SharePoint Online Search Isn’t Displaying What I Expect – Part 1 – Trimmed Duplicates

This entry is part 1 of 1 in the series SharePoint Online Search Isn't Displaying What I Expect

For years, I’ve been skeptical about search indexing in SharePoint, especially in SharePoint Online in Office 365. The fact that we can’t know when a search crawl has run – thus updating the indices – is a huge part of the problem. In the early days, before Content Search Web Parts (CSWPs) were available in SharePoint Online, we routinely saw delays between content creation and that content showing up in search results of days or even weeks. Later the CSWP was enabled on SharePoint Online, and it is a fantastically powerful tool, far better than the Content Query Web Part (CQWP) which it nominally replaced.

But the value of any search-driven mechanisms in SharePoint is directly tied to the recency and frequency of updates to the search index. While the CQWP is quite inefficient – since it actually goes out to look for content at the source every time it runs (though there may be some caching) – the CSWP uses the search index and can thus return results using fewer server resources in some cases. (One downside is that you can only retrieve up to 50 results with the CSWP.) Since we don’t know when the search crawls run in SharePoint Online, and we often seem to not see the results we expect, we tend to blame to indexing for the problem.

There are many things that can contribute to the indexing issues. Load on the indexing servers can mean that your tenant isn’t crawled as frequently as you might want – taking hours or in the worst cases days to display items you know should be there. Unfortunately, there is no way to know if the index is the issue. Based on what I’ve heard, there are usually multiple indexing servers per tenant, and those indices can supposedly get out of sync. Search is also a very complex beast: probably way too complicated for most use cases, as it is based on the old FAST search platform. Most people simply want to be able to see content they add to a SharePoint list or library right away if they search for it. Period. So simple, yet often not what happens.
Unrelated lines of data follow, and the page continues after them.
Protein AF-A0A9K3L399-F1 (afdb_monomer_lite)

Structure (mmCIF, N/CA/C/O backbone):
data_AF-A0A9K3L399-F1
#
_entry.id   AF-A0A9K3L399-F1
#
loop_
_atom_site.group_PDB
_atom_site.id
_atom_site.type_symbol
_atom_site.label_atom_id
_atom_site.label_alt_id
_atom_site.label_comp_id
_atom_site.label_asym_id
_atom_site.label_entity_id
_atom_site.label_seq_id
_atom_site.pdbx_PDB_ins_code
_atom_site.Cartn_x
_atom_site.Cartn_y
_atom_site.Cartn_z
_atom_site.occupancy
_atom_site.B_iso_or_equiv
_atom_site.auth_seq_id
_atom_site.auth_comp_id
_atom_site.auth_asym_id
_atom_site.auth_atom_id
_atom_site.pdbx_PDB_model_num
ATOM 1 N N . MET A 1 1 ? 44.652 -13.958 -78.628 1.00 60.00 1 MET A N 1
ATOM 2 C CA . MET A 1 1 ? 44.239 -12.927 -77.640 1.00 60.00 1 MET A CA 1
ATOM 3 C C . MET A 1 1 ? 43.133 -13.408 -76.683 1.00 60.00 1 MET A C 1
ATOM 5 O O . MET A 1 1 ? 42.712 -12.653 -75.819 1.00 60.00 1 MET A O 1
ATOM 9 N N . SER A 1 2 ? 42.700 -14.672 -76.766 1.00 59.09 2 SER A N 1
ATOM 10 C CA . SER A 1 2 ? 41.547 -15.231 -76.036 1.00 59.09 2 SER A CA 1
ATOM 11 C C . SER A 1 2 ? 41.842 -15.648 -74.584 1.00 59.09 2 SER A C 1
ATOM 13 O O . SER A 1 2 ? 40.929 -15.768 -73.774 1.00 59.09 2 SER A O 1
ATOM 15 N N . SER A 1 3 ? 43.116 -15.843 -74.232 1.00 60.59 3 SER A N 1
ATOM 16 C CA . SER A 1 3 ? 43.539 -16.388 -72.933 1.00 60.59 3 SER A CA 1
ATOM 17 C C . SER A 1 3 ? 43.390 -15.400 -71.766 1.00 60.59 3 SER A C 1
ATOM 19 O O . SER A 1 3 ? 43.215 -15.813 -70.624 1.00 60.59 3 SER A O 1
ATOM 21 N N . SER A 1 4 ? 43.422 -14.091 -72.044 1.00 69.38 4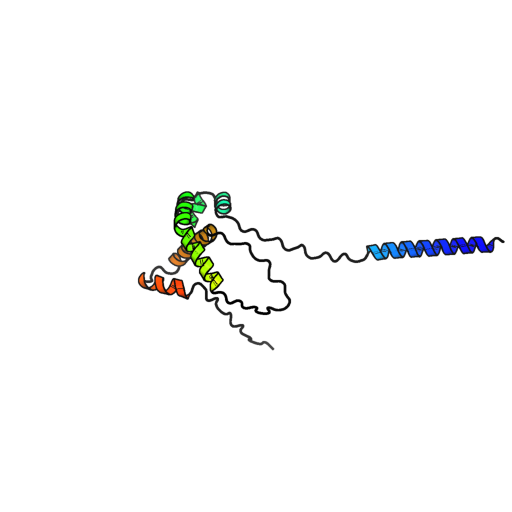 SER A N 1
ATOM 22 C CA . SER A 1 4 ? 43.353 -13.039 -71.014 1.00 69.38 4 SER A CA 1
ATOM 23 C C . SER A 1 4 ? 41.928 -12.827 -70.479 1.00 69.38 4 SER A C 1
ATOM 25 O O . SER A 1 4 ? 41.721 -12.604 -69.288 1.00 69.38 4 SER A O 1
ATOM 27 N N . ILE A 1 5 ? 40.916 -12.992 -71.338 1.00 71.00 5 ILE A N 1
ATOM 28 C CA . ILE A 1 5 ? 39.499 -12.831 -70.968 1.00 71.00 5 ILE A CA 1
ATOM 29 C C . ILE A 1 5 ? 39.054 -13.962 -70.030 1.00 71.00 5 ILE A C 1
ATOM 31 O O . ILE A 1 5 ? 38.364 -13.717 -69.040 1.00 71.00 5 ILE A O 1
ATOM 35 N N . ALA A 1 6 ? 39.511 -15.190 -70.295 1.00 69.25 6 ALA A N 1
ATOM 36 C CA . ALA A 1 6 ? 39.241 -16.341 -69.437 1.00 69.25 6 ALA A CA 1
ATOM 37 C C . ALA A 1 6 ? 39.837 -16.160 -68.029 1.00 69.25 6 ALA A C 1
ATOM 39 O O . ALA A 1 6 ? 39.165 -16.441 -67.038 1.00 69.25 6 ALA A O 1
ATOM 40 N N . ALA A 1 7 ? 41.056 -15.619 -67.927 1.00 69.25 7 ALA A N 1
ATOM 41 C CA . ALA A 1 7 ? 41.694 -15.342 -66.641 1.00 69.25 7 ALA A CA 1
ATOM 42 C C . ALA A 1 7 ? 40.911 -14.298 -65.822 1.00 69.25 7 ALA A C 1
ATOM 44 O O . ALA A 1 7 ? 40.641 -14.517 -64.641 1.00 69.25 7 ALA A O 1
ATOM 45 N N . MET A 1 8 ? 40.465 -13.206 -66.453 1.00 76.31 8 MET A N 1
ATOM 46 C CA . MET A 1 8 ? 39.674 -12.156 -65.790 1.00 76.31 8 MET A CA 1
ATOM 47 C C . MET A 1 8 ? 38.332 -12.674 -65.249 1.00 76.31 8 MET A C 1
ATOM 49 O O . MET A 1 8 ? 37.905 -12.272 -64.163 1.00 76.31 8 MET A O 1
ATOM 53 N N . TYR A 1 9 ? 37.686 -13.605 -65.958 1.00 81.94 9 TYR A N 1
ATOM 54 C CA . TYR A 1 9 ? 36.441 -14.223 -65.500 1.00 81.94 9 TYR A CA 1
ATOM 55 C C . TYR A 1 9 ? 36.656 -15.102 -64.261 1.00 81.94 9 TYR A C 1
ATOM 57 O O . TYR A 1 9 ? 35.892 -15.015 -63.300 1.00 81.94 9 TYR A O 1
ATOM 65 N N . VAL A 1 10 ? 37.736 -15.889 -64.231 1.00 80.19 10 VAL A N 1
ATOM 66 C CA . VAL A 1 10 ? 38.081 -16.728 -63.072 1.00 80.19 10 VAL A CA 1
ATOM 67 C C . VAL A 1 10 ? 38.379 -15.869 -61.840 1.00 80.19 10 VAL A C 1
ATOM 69 O O . VAL A 1 10 ? 37.856 -16.152 -60.763 1.00 80.19 10 VAL A O 1
ATOM 72 N N . PHE A 1 11 ? 39.132 -14.773 -61.985 1.00 79.56 11 PHE A N 1
ATOM 73 C CA . PHE A 1 11 ? 39.395 -13.858 -60.867 1.00 79.56 11 PHE A CA 1
ATOM 74 C C . PHE A 1 11 ? 38.120 -13.201 -60.329 1.00 79.56 11 PHE A C 1
ATOM 76 O O . PHE A 1 11 ? 37.956 -13.092 -59.112 1.00 79.56 11 PHE A O 1
ATOM 83 N N . SER A 1 12 ? 37.188 -12.817 -61.207 1.00 81.88 12 SER A N 1
ATOM 84 C CA . SER A 1 12 ? 35.891 -12.262 -60.804 1.00 81.88 12 SER A CA 1
ATOM 85 C C . SER A 1 12 ? 35.055 -13.268 -60.002 1.00 81.88 12 SER A C 1
ATOM 87 O O . SER A 1 12 ? 34.522 -12.922 -58.946 1.00 81.88 12 SER A O 1
ATOM 89 N N . GLN A 1 13 ? 35.009 -14.532 -60.439 1.00 83.81 13 GLN A N 1
ATOM 90 C CA . GLN A 1 13 ? 34.289 -15.604 -59.742 1.00 83.81 13 GLN A CA 1
ATOM 91 C C . GLN A 1 13 ? 34.892 -15.904 -58.364 1.00 83.81 13 GLN A C 1
ATOM 93 O O . GLN A 1 13 ? 34.165 -16.037 -57.376 1.00 83.81 13 GLN A O 1
ATOM 98 N N . VAL A 1 14 ? 36.224 -15.943 -58.267 1.00 88.38 14 VAL A N 1
ATOM 99 C CA . VAL A 1 14 ? 36.929 -16.147 -56.993 1.00 88.38 14 VAL A CA 1
ATOM 100 C C . VAL A 1 14 ? 36.684 -14.975 -56.038 1.00 88.38 14 VAL A C 1
ATOM 102 O O . VAL A 1 14 ? 36.363 -15.192 -54.868 1.00 88.38 14 VAL A O 1
ATOM 105 N N . ALA A 1 15 ? 36.754 -13.732 -56.522 1.00 88.19 15 ALA A N 1
ATOM 106 C CA . ALA A 1 15 ? 36.475 -12.545 -55.713 1.00 88.19 15 ALA A CA 1
ATOM 107 C C . ALA A 1 15 ? 35.025 -12.523 -55.193 1.00 88.19 15 ALA A C 1
ATOM 109 O O . ALA A 1 15 ? 34.789 -12.222 -54.018 1.00 88.19 15 ALA A O 1
ATOM 110 N N . LEU A 1 16 ? 34.057 -12.900 -56.036 1.00 89.06 16 LEU A N 1
ATOM 111 C CA . LEU A 1 16 ? 32.649 -13.002 -55.656 1.00 89.06 16 LEU A CA 1
ATOM 112 C C . LEU A 1 16 ? 32.433 -14.079 -54.583 1.00 89.06 16 LEU A C 1
ATOM 114 O O . LEU A 1 16 ? 31.767 -13.820 -53.578 1.00 89.06 16 LEU A O 1
ATOM 118 N N . ALA A 1 17 ? 33.038 -15.258 -54.749 1.00 88.12 17 ALA A N 1
ATOM 119 C CA . ALA A 1 17 ? 32.958 -16.345 -53.776 1.00 88.12 17 ALA A CA 1
ATOM 120 C C . ALA A 1 17 ? 33.521 -15.927 -52.407 1.00 88.12 17 ALA A C 1
ATOM 122 O O . ALA A 1 17 ? 32.880 -16.148 -51.376 1.00 88.12 17 ALA A O 1
ATOM 123 N N . ILE A 1 18 ? 34.670 -15.243 -52.384 1.00 87.12 18 ILE A N 1
ATOM 124 C CA . ILE A 1 18 ? 35.277 -14.721 -51.151 1.00 87.12 18 ILE A CA 1
ATOM 125 C C . ILE A 1 18 ? 34.354 -13.694 -50.479 1.00 87.12 18 ILE A C 1
ATOM 127 O O . ILE A 1 18 ? 34.129 -13.765 -49.266 1.00 87.12 18 ILE A O 1
ATOM 131 N N . ALA A 1 19 ? 33.765 -12.772 -51.246 1.00 85.75 19 ALA A N 1
ATOM 132 C CA . ALA A 1 19 ? 32.849 -11.761 -50.719 1.00 85.75 19 ALA A CA 1
ATOM 133 C C . ALA A 1 19 ? 31.574 -12.378 -50.111 1.00 85.75 19 ALA A C 1
ATOM 135 O O . ALA A 1 19 ? 31.117 -11.944 -49.044 1.00 85.75 19 ALA A O 1
ATOM 136 N N . ILE A 1 20 ? 31.018 -13.413 -50.750 1.00 85.38 20 ILE A N 1
ATOM 137 C CA . ILE A 1 20 ? 29.857 -14.164 -50.252 1.00 85.38 20 ILE A CA 1
ATOM 138 C C . ILE A 1 20 ? 30.217 -14.900 -48.956 1.00 85.38 20 ILE A C 1
ATOM 140 O O . ILE A 1 20 ? 29.530 -14.724 -47.945 1.00 85.38 20 ILE A O 1
ATOM 144 N N . CYS A 1 21 ? 31.327 -15.643 -48.940 1.00 78.56 21 CYS A N 1
ATOM 145 C CA . CYS A 1 21 ? 31.815 -16.350 -47.754 1.00 78.56 21 CYS A CA 1
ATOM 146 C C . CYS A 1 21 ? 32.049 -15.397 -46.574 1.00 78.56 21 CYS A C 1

The other day, Julie and I were certain we had an ironclad instance where search indexing simply wasn’t working correctly. The scenario seems to be a very common one, and we stripped it down to as minimal an example as possible and sent it off the the Product Group.

In the example, we were making a REST call to the search API:

to retrieve all of the events in calendars across an Intranet. The use case is a very common one: we have a calendar per department, office, etc., and in some cases we’d like to promote those calendar events to display on the home page of the Intranet. Put aside the governance questions here, and just assume that everyone who can create events gets to decide whether to check the Show on the home page box. To make this all work, we have a few custom content types which inherit from Event with a few extra columns. We have some nice, fancy display mechanisms on the home page using AngularJS and on a Company Calendar page using fullcalendar. But most of that doesn’t matter: we were seeing the issue in the call to the search API.

Our query looked something like this:

This query will return all (we thought!) list items which inherit from the Event Content Type, because its ContentTypeId is 0x0102. Of course, our actual query was more complicated: we requested specific fields with selectproperties, asked for more items by setting the rowlimit to 50, etc. But again, at the core we were simply asking for a bunch of events.

But we weren’t seeing all the events we expected. We assumed that the search index wasn’t working correctly, just like most site admins would.

There was a series of meetings going on about some HR changes, and the company was giving employees a set of webinars from which they could choose one to attend. The events were at four different times during the day. In our call to the search service, we were only getting one of those events. It happened to be the first one added to the calendar; all events had been added over 24 hours before.

When we tried searching for the title of the events in the regular old search box, we still only saw one result. At least that was consistent, and it showed we weren’t doing something stupid in our REST call. I’ve had to blur a number of things out in this screenshot, but here’s what we saw on the search results page. In this case, the results were coming to us in /_layouts/15/osssearchresults.aspx for the particular subsite where the events were, but it didn’t matter if we tried using the search center.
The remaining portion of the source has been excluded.